NiteTalk: Esmeralda Santiago Conjures Conquistadora

What do you get when you drop the author of When I Was Puerto Rican into a steamy, sultry stew of 19th century island intrigue? You get Conquistadora (Knopf $27.50), an imaginative re-imagining of things from a strong-willed woman's point-of-view. You also get one helluva historical epic. Niteside got with author Esmeralda Santiago on the eve of her appearance at Books and Books.

Who's Ana Cubillas and how'd she become your Conquistadora? Ana Larragoity Cubillas is the descendant of one of the soldiers who accompanied Ponce de León to Puerto Rico. (The character is fictional.) Ana becomes obsessed with his journals and diaries, and as an adolescent, decides to find a way to follow in his footsteps. She marries a man who owns land on the island, and convinces him, and his entire family to move to Puerto Rico. Once she arrives there, many of her romantic notions about the tropics are tested, challenged, and ultimately force her to become like her ancestor in surprising ways.

Were there even many female plantation owners in 19th century Puerto Rico? I found a few female plantation owners, widows who inherited their husband's land, but I had no documents to prove how active they were in the operations. I believe that there were women like Ana in the Caribbean, but with no hard proof. I created her.

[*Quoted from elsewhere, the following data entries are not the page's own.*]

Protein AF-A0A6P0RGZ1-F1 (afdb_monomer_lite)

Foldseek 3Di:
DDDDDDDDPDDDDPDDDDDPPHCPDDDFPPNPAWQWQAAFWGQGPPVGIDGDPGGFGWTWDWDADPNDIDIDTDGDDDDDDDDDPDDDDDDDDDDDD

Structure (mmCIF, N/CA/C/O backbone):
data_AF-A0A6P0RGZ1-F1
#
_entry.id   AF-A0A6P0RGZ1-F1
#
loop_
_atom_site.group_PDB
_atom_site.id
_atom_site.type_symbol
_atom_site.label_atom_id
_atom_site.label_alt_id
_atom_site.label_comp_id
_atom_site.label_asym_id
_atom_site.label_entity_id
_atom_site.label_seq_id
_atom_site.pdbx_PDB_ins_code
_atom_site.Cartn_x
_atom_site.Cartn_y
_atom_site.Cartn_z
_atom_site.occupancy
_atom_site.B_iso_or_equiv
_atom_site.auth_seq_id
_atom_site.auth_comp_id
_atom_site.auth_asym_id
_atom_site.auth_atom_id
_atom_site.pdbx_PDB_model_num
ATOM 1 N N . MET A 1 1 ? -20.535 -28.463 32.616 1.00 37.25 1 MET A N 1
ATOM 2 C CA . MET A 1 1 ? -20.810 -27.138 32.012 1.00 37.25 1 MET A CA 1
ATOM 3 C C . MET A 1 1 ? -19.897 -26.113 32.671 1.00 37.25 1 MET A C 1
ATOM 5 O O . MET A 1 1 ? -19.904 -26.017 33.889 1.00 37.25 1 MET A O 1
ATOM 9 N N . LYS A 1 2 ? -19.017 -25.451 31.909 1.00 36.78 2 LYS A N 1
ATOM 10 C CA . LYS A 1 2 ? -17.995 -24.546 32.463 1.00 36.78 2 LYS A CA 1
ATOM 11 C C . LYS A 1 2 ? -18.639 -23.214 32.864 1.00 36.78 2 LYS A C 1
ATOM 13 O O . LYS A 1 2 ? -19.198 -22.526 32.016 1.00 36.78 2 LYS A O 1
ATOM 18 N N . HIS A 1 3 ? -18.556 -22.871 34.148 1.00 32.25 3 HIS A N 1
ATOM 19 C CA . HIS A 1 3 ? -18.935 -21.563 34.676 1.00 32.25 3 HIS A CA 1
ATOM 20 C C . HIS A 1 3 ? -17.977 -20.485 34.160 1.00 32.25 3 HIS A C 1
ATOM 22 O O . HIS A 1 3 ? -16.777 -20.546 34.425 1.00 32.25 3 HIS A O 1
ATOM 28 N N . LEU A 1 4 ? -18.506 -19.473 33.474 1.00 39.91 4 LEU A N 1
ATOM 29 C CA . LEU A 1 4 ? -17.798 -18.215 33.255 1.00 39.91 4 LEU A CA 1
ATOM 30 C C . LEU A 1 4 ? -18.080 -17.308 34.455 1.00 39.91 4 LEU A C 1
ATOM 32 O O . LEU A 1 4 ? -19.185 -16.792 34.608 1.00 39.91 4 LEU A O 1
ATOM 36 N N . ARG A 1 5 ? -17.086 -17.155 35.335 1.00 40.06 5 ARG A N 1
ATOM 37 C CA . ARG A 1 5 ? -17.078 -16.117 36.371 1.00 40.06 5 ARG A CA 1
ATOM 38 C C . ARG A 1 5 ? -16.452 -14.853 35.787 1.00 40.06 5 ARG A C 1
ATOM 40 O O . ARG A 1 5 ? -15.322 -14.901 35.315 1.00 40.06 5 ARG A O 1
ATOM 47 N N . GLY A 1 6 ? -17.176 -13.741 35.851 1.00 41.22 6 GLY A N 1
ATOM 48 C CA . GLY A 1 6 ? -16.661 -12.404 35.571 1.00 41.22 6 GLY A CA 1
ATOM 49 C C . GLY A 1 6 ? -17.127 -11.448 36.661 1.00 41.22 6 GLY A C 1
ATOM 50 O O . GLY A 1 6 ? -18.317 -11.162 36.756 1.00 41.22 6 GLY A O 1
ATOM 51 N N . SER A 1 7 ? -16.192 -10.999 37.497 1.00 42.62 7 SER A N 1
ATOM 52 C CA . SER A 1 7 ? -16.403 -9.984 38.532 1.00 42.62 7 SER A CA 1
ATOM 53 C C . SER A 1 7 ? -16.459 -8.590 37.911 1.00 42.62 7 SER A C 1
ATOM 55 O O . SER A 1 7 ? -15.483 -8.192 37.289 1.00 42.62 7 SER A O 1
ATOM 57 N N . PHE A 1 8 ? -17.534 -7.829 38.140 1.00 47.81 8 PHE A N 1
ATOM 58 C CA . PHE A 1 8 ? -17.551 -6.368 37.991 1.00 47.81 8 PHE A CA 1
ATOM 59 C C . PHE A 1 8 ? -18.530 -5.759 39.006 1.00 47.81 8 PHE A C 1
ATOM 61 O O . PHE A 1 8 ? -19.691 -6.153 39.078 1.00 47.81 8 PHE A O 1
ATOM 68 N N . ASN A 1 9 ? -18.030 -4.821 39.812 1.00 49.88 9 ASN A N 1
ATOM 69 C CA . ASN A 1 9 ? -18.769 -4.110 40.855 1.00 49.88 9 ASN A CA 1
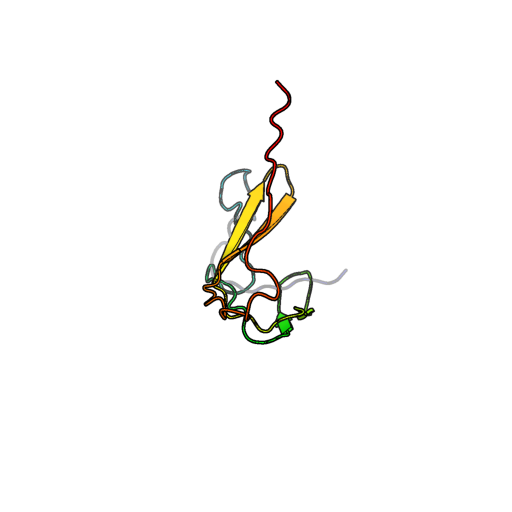ATOM 70 C C . ASN A 1 9 ? -19.895 -3.243 40.251 1.00 49.88 9 ASN A C 1
ATOM 72 O O . ASN A 1 9 ? -19.622 -2.350 39.450 1.00 49.88 9 ASN A O 1
ATOM 76 N N . GLY A 1 10 ? -21.144 -3.485 40.668 1.00 56.47 10 GLY A N 1
ATOM 77 C CA . GLY A 1 10 ? -22.355 -2.730 40.295 1.00 56.47 10 GLY A CA 1
ATOM 78 C C . GLY A 1 10 ? -23.411 -3.593 39.580 1.00 56.47 10 GLY A C 1
ATOM 79 O O . GLY A 1 10 ? -23.044 -4.591 38.960 1.00 56.47 10 GLY A O 1
ATOM 80 N N . PRO A 1 11 ? -24.723 -3.266 39.647 1.00 49.09 11 PRO A N 1
ATOM 81 C CA . PRO A 1 11 ? -25.764 -4.058 38.992 1.00 49.09 11 PRO A CA 1
ATOM 82 C C . PRO A 1 11 ? -25.575 -3.999 37.471 1.00 49.09 11 PRO A C 1
ATOM 84 O O . PRO A 1 11 ? -25.967 -3.043 36.797 1.00 49.09 11 PRO A O 1
ATOM 87 N N . CYS A 1 12 ? -24.915 -5.024 36.936 1.00 51.97 12 CYS A N 1
ATOM 88 C CA . CYS A 1 12 ? -24.651 -5.185 35.518 1.00 51.97 12 CYS A CA 1
ATOM 89 C C . CYS A 1 12 ? -25.995 -5.292 34.790 1.00 51.97 12 CYS A C 1
ATOM 91 O O . CYS A 1 12 ? -26.737 -6.260 34.958 1.00 51.97 12 CYS A O 1
ATOM 93 N N . LYS A 1 13 ? -26.344 -4.262 34.013 1.00 67.12 13 LYS A N 1
ATOM 94 C CA . LYS A 1 13 ? -27.521 -4.299 33.140 1.00 67.12 13 LYS A CA 1
ATOM 95 C C . LYS A 1 13 ? -27.394 -5.505 32.210 1.00 67.12 13 LYS A C 1
ATOM 97 O O . LYS A 1 13 ? -26.308 -5.759 31.690 1.00 67.12 13 LYS A O 1
ATOM 102 N N . TYR A 1 14 ? -28.505 -6.202 31.972 1.00 72.00 14 TYR A N 1
ATOM 103 C CA . TYR A 1 14 ? -28.532 -7.348 31.064 1.00 72.00 14 TYR A CA 1
ATOM 104 C C . TYR A 1 14 ? -27.880 -7.003 29.713 1.00 72.00 14 TYR A C 1
ATOM 106 O O . TYR A 1 14 ? -28.126 -5.909 29.182 1.00 72.00 14 TYR A O 1
ATOM 114 N N . PRO A 1 15 ? -27.067 -7.912 29.140 1.00 64.12 15 PRO A N 1
ATOM 115 C CA . PRO A 1 15 ? -26.463 -7.702 27.834 1.00 64.12 15 PRO A CA 1
ATOM 116 C C . P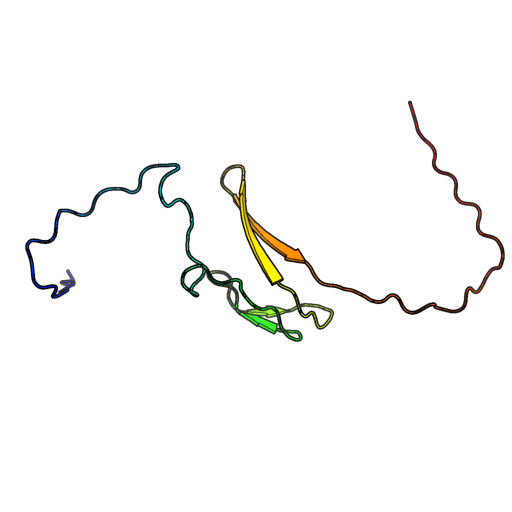RO A 1 15 ? -27.562 -7.424 26.811 1.00 64.12 15 PRO A C 1
ATOM 118 O O . PRO A 1 15 ? -28.480 -8.221 26.631 1.00 64.12 15 PRO A O 1
ATOM 121 N N . ARG A 1 16 ? -27.494 -6.272 26.146 1.00 70.81 16 ARG A N 1
ATOM 122 C CA . ARG A 1 16 ? -28.435 -5.934 25.075 1.00 70.81 16 ARG A CA 1
ATOM 123 C C . ARG A 1 16 ? -27.861 -6.399 23.745 1.00 70.81 16 ARG A C 1
ATOM 125 O O . ARG A 1 16 ? -26.688 -6.151 23.467 1.00 70.81 16 ARG A O 1
ATOM 132 N N . PHE A 1 17 ? -28.700 -7.010 22.911 1.00 65.75 17 PHE A N 1
ATOM 133 C CA . PHE A 1 17 ? -28.344 -7.324 21.528 1.00 65.75 17 PHE A CA 1
ATOM 134 C C . PHE A 1 17 ? -27.898 -6.056 20.779 1.00 65.75 17 PHE A C 1
ATOM 136 O O . PHE A 1 17 ? -28.500 -4.985 20.930 1.00 65.75 17 PHE A O 1
ATOM 143 N N . LYS A 1 18 ? -26.831 -6.167 19.974 1.00 57.19 18 LYS A N 1
ATOM 144 C CA . LYS A 1 18 ? -26.350 -5.062 19.129 1.00 57.19 18 LYS A CA 1
ATOM 145 C C . LYS A 1 18 ? -27.434 -4.680 18.112 1.00 57.19 18 LYS A C 1
ATOM 147 O O . LYS A 1 18 ? -28.006 -5.548 17.460 1.00 57.19 18 LYS A O 1
ATOM 152 N N . LYS A 1 19 ? -27.708 -3.380 17.967 1.00 64.56 19 LYS A N 1
ATOM 153 C CA . LYS A 1 19 ? -28.648 -2.850 16.965 1.00 64.56 19 LYS A CA 1
ATOM 154 C C . LYS A 1 19 ? -27.904 -2.572 15.655 1.00 64.56 19 LYS A C 1
ATOM 156 O O . LYS A 1 19 ? -26.863 -1.921 15.683 1.00 64.56 19 LYS A O 1
ATOM 161 N N . LYS A 1 20 ? -28.460 -3.014 14.522 1.00 53.41 20 LYS A N 1
ATOM 162 C CA . LYS A 1 20 ? -27.960 -2.699 13.169 1.00 53.41 20 LYS A CA 1
ATOM 163 C C . LYS A 1 20 ? -27.813 -1.177 13.005 1.00 53.41 20 LYS A C 1
ATOM 165 O O . LYS A 1 20 ? -28.721 -0.435 13.374 1.00 53.41 20 LYS A O 1
ATOM 170 N N . GLY A 1 21 ? -26.665 -0.715 12.514 1.00 57.41 21 GLY A N 1
ATOM 171 C CA . GLY A 1 21 ? -26.342 0.702 12.318 1.00 57.41 21 GLY A CA 1
ATOM 172 C C . GLY A 1 21 ? -25.833 1.452 13.556 1.00 57.41 21 GLY A C 1
ATOM 173 O O . GLY A 1 21 ? -25.413 2.600 13.434 1.00 57.41 21 GLY A O 1
ATOM 174 N N . LYS A 1 22 ? -25.817 0.837 14.750 1.00 50.69 22 LYS A N 1
ATOM 175 C CA . LYS A 1 22 ? -25.328 1.470 15.988 1.00 50.69 22 LYS A CA 1
ATOM 176 C C . LYS A 1 22 ? -24.202 0.624 16.588 1.00 50.69 22 LYS A C 1
ATOM 178 O O . LYS A 1 22 ? -24.444 -0.483 17.054 1.00 50.69 22 LYS A O 1
ATOM 183 N N . HIS A 1 23 ? -22.973 1.150 16.583 1.00 51.81 23 HIS A N 1
ATOM 184 C CA .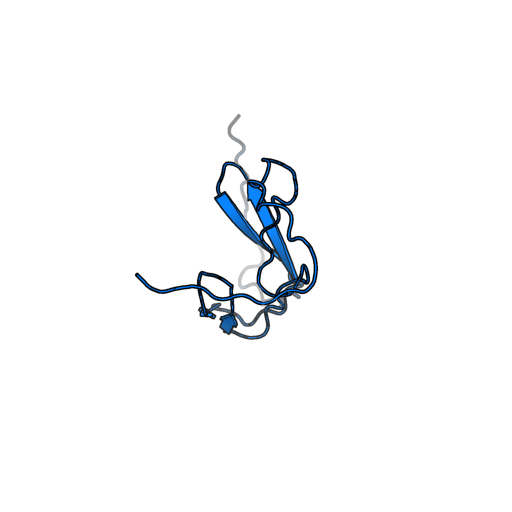 HIS A 1 23 ? -21.745 0.400 16.915 1.00 51.81 23 HIS A CA 1
ATOM 185 C C . HIS A 1 23 ? -21.445 -0.770 15.953 1.00 51.81 23 HIS A C 1
ATOM 187 O O . HIS A 1 23 ? -20.910 -1.802 16.364 1.00 51.81 23 HIS A O 1
ATOM 193 N N . ASP A 1 24 ? -21.772 -0.599 14.665 1.00 53.34 24 ASP A N 1
ATOM 194 C CA . ASP A 1 24 ? -21.436 -1.542 13.582 1.00 53.34 24 ASP A CA 1
ATOM 195 C C . ASP A 1 24 ? -19.948 -1.489 13.179 1.00 53.34 24 ASP A C 1
ATOM 197 O O . ASP A 1 24 ? -19.521 -2.161 12.246 1.00 53.34 24 ASP A O 1
ATOM 201 N N . SER A 1 25 ? -19.130 -0.713 13.892 1.00 49.88 25 SER A N 1
ATOM 202 C CA . SER A 1 25 ? -17.679 -0.776 13.816 1.00 49.88 25 SER A CA 1
ATOM 203 C C . SER A 1 25 ? -17.182 -1.922 14.696 1.00 49.88 25 SER A C 1
ATOM 205 O O . SER A 1 25 ? -17.138 -1.834 15.922 1.00 49.88 25 SER A O 1
ATOM 207 N N . PHE A 1 26 ? -16.764 -3.020 14.076 1.00 48.09 26 PHE A N 1
ATOM 208 C CA . PHE A 1 26 ? -15.885 -3.959 14.753 1.00 48.09 26 PHE A CA 1
ATOM 209 C C . PHE A 1 26 ? -14.507 -3.291 14.825 1.00 48.09 26 PHE A C 1
ATOM 211 O O . PHE A 1 26 ? -13.940 -2.883 13.808 1.00 48.09 26 PHE A O 1
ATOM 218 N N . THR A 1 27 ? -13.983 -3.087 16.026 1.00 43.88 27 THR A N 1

You delve deeply into Puerto Rico's history of slavery. What was the most surprising/alarming thing you discovered about that past? The most surprising/alarming historical fact was 1848's Bando Negro contra la Raza Africana, a law that punished people of color, whether free or enslaved, for the most minor infractions, such as not ceding the path to a white person or looking a white person in the eyes. The law was a reaction to slave insurrections in nearby islands, and was promulgated in an attempt to frighten slaves and keep them from rebelling to seek their freedom.

Was there anything else of the period that surprised you? Puerto Rico has been viewed, first by Spain, and most recently, by the United States, as an important military outpost, overrun by large numbers of soldiers, massive fortifications and bases that were expensive to build and to maintain. The island has always been poor, especially under Spain, because the funds (el subsidio) to pay soldiers, to buy munitions, to repair fortifications, seldom came on time, and often, not at all. There were futile mutinies by soldiers demanding payments for their service. Many were never able to return to Spain.

It was poignant to think that we are the descendants of so many soldiers and military men cheated of their salaries and pensions, but who, over five hundred years, have failed in their efforts to be independent either from Spain or from the United States. It made me wonder whether we, Puerto Ricans are afraid to challenge authority.